Collected data:
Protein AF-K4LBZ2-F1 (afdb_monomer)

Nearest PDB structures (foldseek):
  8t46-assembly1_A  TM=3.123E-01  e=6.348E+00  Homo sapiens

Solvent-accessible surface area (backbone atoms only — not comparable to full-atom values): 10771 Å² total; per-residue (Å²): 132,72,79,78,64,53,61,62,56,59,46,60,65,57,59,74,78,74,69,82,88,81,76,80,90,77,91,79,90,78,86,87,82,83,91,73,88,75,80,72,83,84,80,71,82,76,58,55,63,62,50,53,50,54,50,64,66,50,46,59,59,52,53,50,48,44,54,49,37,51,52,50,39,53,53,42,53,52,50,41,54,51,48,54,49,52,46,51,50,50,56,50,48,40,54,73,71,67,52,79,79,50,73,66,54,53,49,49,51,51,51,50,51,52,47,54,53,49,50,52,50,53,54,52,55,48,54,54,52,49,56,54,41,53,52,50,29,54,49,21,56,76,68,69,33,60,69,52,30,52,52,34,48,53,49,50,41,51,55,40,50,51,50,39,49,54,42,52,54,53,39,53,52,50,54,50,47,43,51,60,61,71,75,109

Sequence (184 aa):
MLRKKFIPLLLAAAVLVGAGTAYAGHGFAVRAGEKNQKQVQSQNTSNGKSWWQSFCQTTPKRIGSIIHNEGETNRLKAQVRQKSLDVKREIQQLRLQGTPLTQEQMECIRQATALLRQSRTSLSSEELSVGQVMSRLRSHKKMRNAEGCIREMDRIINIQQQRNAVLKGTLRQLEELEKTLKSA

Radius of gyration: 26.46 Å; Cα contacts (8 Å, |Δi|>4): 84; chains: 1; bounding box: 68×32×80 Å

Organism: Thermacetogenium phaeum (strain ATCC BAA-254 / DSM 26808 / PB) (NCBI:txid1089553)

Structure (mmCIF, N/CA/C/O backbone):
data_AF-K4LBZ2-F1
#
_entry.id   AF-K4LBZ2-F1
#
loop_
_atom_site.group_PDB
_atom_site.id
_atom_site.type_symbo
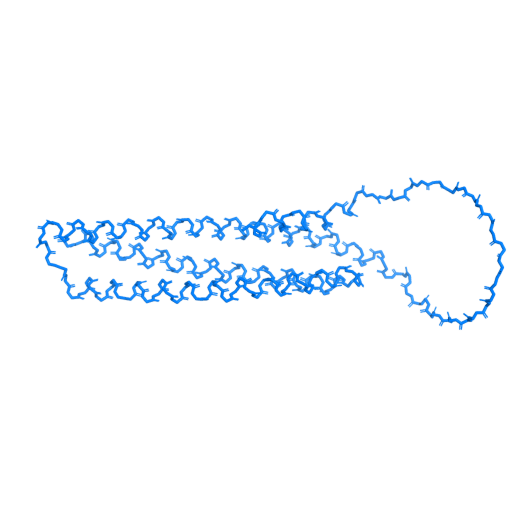l
_atom_site.label_atom_id
_atom_site.label_alt_id
_atom_site.label_comp_id
_atom_site.label_asym_id
_atom_site.label_entity_id
_atom_site.label_seq_id
_atom_site.pdbx_PDB_ins_code
_atom_site.Cartn_x
_atom_site.Cartn_y
_atom_site.Cartn_z
_atom_site.occupancy
_atom_site.B_iso_or_equiv
_atom_site.auth_seq_id
_atom_site.auth_comp_id
_atom_site.auth_asym_id
_atom_site.auth_atom_id
_atom_site.pdbx_PDB_model_num
ATOM 1 N N . MET A 1 1 ? 11.161 -13.465 1.387 1.00 38.72 1 MET A N 1
ATOM 2 C CA . MET A 1 1 ? 12.555 -13.246 0.924 1.00 38.72 1 MET A CA 1
ATOM 3 C C . MET A 1 1 ? 12.707 -12.535 -0.436 1.00 38.72 1 MET A C 1
ATOM 5 O O . MET A 1 1 ? 13.829 -12.216 -0.802 1.00 38.72 1 MET A O 1
ATOM 9 N N . LEU A 1 2 ? 11.636 -12.186 -1.169 1.00 39.44 2 LEU A N 1
ATOM 10 C CA . LEU A 1 2 ? 11.749 -11.517 -2.484 1.00 39.44 2 LEU A CA 1
ATOM 11 C C . LEU A 1 2 ? 12.168 -10.028 -2.430 1.00 39.44 2 LEU A C 1
ATOM 13 O O . LEU A 1 2 ? 12.712 -9.514 -3.399 1.00 39.44 2 LEU A O 1
ATOM 17 N N . ARG A 1 3 ? 11.985 -9.336 -1.296 1.00 49.12 3 ARG A N 1
ATOM 18 C CA . ARG A 1 3 ? 12.057 -7.861 -1.203 1.00 49.12 3 ARG A CA 1
ATOM 19 C C . ARG A 1 3 ? 13.449 -7.235 -1.410 1.00 49.12 3 ARG A C 1
ATOM 21 O O . ARG A 1 3 ? 13.529 -6.101 -1.857 1.00 49.12 3 ARG A O 1
ATOM 28 N N . LYS A 1 4 ? 14.546 -7.964 -1.161 1.00 45.53 4 LYS A N 1
ATOM 29 C CA . LYS A 1 4 ? 15.921 -7.422 -1.275 1.00 45.53 4 LYS A CA 1
ATOM 30 C C . LYS A 1 4 ? 16.516 -7.478 -2.694 1.00 45.53 4 LYS A C 1
ATOM 32 O O . LYS A 1 4 ? 17.550 -6.871 -2.937 1.00 45.53 4 LYS A O 1
ATOM 37 N N . LYS A 1 5 ? 15.868 -8.167 -3.645 1.00 49.12 5 LYS A N 1
ATOM 38 C CA . LYS A 1 5 ? 16.373 -8.333 -5.027 1.00 49.12 5 LYS A CA 1
ATOM 39 C C . LYS A 1 5 ? 15.846 -7.286 -6.024 1.00 49.12 5 LYS A C 1
ATOM 41 O O . LYS A 1 5 ? 16.298 -7.259 -7.163 1.00 49.12 5 LYS A O 1
ATOM 46 N N . PHE A 1 6 ? 14.904 -6.427 -5.623 1.00 54.09 6 PHE A N 1
ATOM 47 C CA . PHE A 1 6 ? 14.251 -5.464 -6.527 1.00 54.09 6 PHE A CA 1
ATOM 48 C C . PHE A 1 6 ? 15.028 -4.153 -6.700 1.00 54.09 6 PHE A C 1
ATOM 50 O O . PHE A 1 6 ? 15.165 -3.662 -7.818 1.00 54.09 6 PHE A O 1
ATOM 57 N N . ILE A 1 7 ? 15.594 -3.632 -5.610 1.00 53.75 7 ILE A N 1
ATOM 58 C CA . ILE A 1 7 ? 16.418 -2.417 -5.597 1.00 53.75 7 ILE A CA 1
ATOM 59 C C . ILE A 1 7 ? 17.661 -2.548 -6.502 1.00 53.75 7 ILE A C 1
ATOM 61 O O . ILE A 1 7 ? 17.852 -1.666 -7.339 1.00 53.75 7 ILE A O 1
ATOM 65 N N . PRO A 1 8 ? 18.457 -3.642 -6.461 1.00 54.09 8 PRO A N 1
ATOM 66 C CA . PRO A 1 8 ? 19.615 -3.775 -7.350 1.00 54.09 8 PRO A CA 1
ATOM 67 C C . PRO A 1 8 ? 19.234 -3.888 -8.834 1.00 54.09 8 PRO A C 1
ATOM 69 O O . PRO A 1 8 ? 20.031 -3.515 -9.684 1.00 54.09 8 PRO A O 1
ATOM 72 N N . LEU A 1 9 ? 18.020 -4.340 -9.180 1.00 54.16 9 LEU A N 1
ATOM 73 C CA . LEU A 1 9 ? 17.573 -4.421 -10.579 1.00 54.16 9 LEU A CA 1
ATOM 74 C C . LEU A 1 9 ? 17.231 -3.038 -11.161 1.00 54.16 9 LEU A C 1
ATOM 76 O O . LEU A 1 9 ? 17.534 -2.771 -12.325 1.00 54.16 9 LEU A O 1
ATOM 80 N N . LEU A 1 10 ? 16.617 -2.167 -10.350 1.00 51.97 10 LEU A N 1
ATOM 81 C CA . LEU A 1 10 ? 16.347 -0.771 -10.710 1.00 51.97 10 LEU A CA 1
ATOM 82 C C . LEU A 1 10 ? 17.643 0.056 -10.716 1.00 51.97 10 LEU A C 1
ATOM 84 O O . LEU A 1 10 ? 17.860 0.834 -11.640 1.00 51.97 10 LEU A O 1
ATOM 88 N N . LEU A 1 11 ? 18.564 -0.196 -9.778 1.00 52.09 11 LEU A N 1
ATOM 89 C CA . LEU A 1 11 ? 19.914 0.383 -9.802 1.00 52.09 11 LEU A CA 1
ATOM 90 C C . LEU A 1 11 ? 20.750 -0.107 -10.996 1.00 52.09 11 LEU A C 1
ATOM 92 O O . LEU A 1 11 ? 21.445 0.688 -11.615 1.00 52.09 11 LEU A O 1
ATOM 96 N N . ALA A 1 12 ? 20.626 -1.367 -11.421 1.00 50.62 12 ALA A N 1
ATOM 97 C CA . ALA A 1 12 ? 21.282 -1.879 -12.631 1.00 50.62 12 ALA A CA 1
ATOM 98 C C . ALA A 1 12 ? 20.696 -1.314 -13.944 1.00 50.62 12 ALA A C 1
ATOM 100 O O . ALA A 1 12 ? 21.211 -1.597 -15.028 1.00 50.62 12 ALA A O 1
ATOM 101 N N . ALA A 1 13 ? 19.595 -0.556 -13.896 1.00 47.16 13 ALA A N 1
ATOM 102 C CA . ALA A 1 13 ? 19.182 0.300 -15.009 1.00 47.16 13 ALA A CA 1
ATOM 103 C C . ALA A 1 13 ? 19.939 1.642 -15.008 1.00 47.16 13 ALA A C 1
ATOM 105 O O . ALA A 1 13 ? 20.172 2.188 -16.079 1.00 47.16 13 ALA A O 1
ATOM 106 N N . ALA A 1 14 ? 20.379 2.122 -13.839 1.00 45.47 14 ALA A N 1
ATOM 107 C CA . ALA A 1 14 ? 21.169 3.343 -13.681 1.00 45.47 14 ALA A CA 1
ATOM 108 C C . ALA A 1 14 ? 22.688 3.127 -13.866 1.00 45.47 14 ALA A C 1
ATOM 110 O O . ALA A 1 14 ? 23.373 4.028 -14.328 1.00 45.47 14 ALA A O 1
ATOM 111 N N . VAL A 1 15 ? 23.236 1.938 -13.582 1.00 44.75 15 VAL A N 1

- _Aim of the task_
Your answer should hold exactly the lines from the one containing "ATOM 103 C C" to the last line of the data, both included, and no others.

- _Exercise output_
ATOM 103 C C . ALA A 1 13 ? 19.939 1.642 -15.008 1.00 47.16 13 ALA A C 1
ATOM 105 O O . ALA A 1 13 ? 20.172 2.188 -16.079 1.00 47.16 13 ALA A O 1
ATOM 106 N N . ALA A 1 14 ? 20.379 2.122 -13.839 1.00 45.47 14 ALA A N 1
ATOM 107 C CA . ALA A 1 14 ? 21.169 3.343 -13.681 1.00 45.47 14 ALA A CA 1
ATOM 108 C C . ALA A 1 14 ? 22.688 3.127 -13.866 1.00 45.47 14 ALA A C 1
ATOM 110 O O . ALA A 1 14 ? 23.373 4.028 -14.328 1.00 45.47 14 ALA A O 1
ATOM 111 N N . VAL A 1 15 ? 23.236 1.938 -13.582 1.00 44.75 15 VAL A N 1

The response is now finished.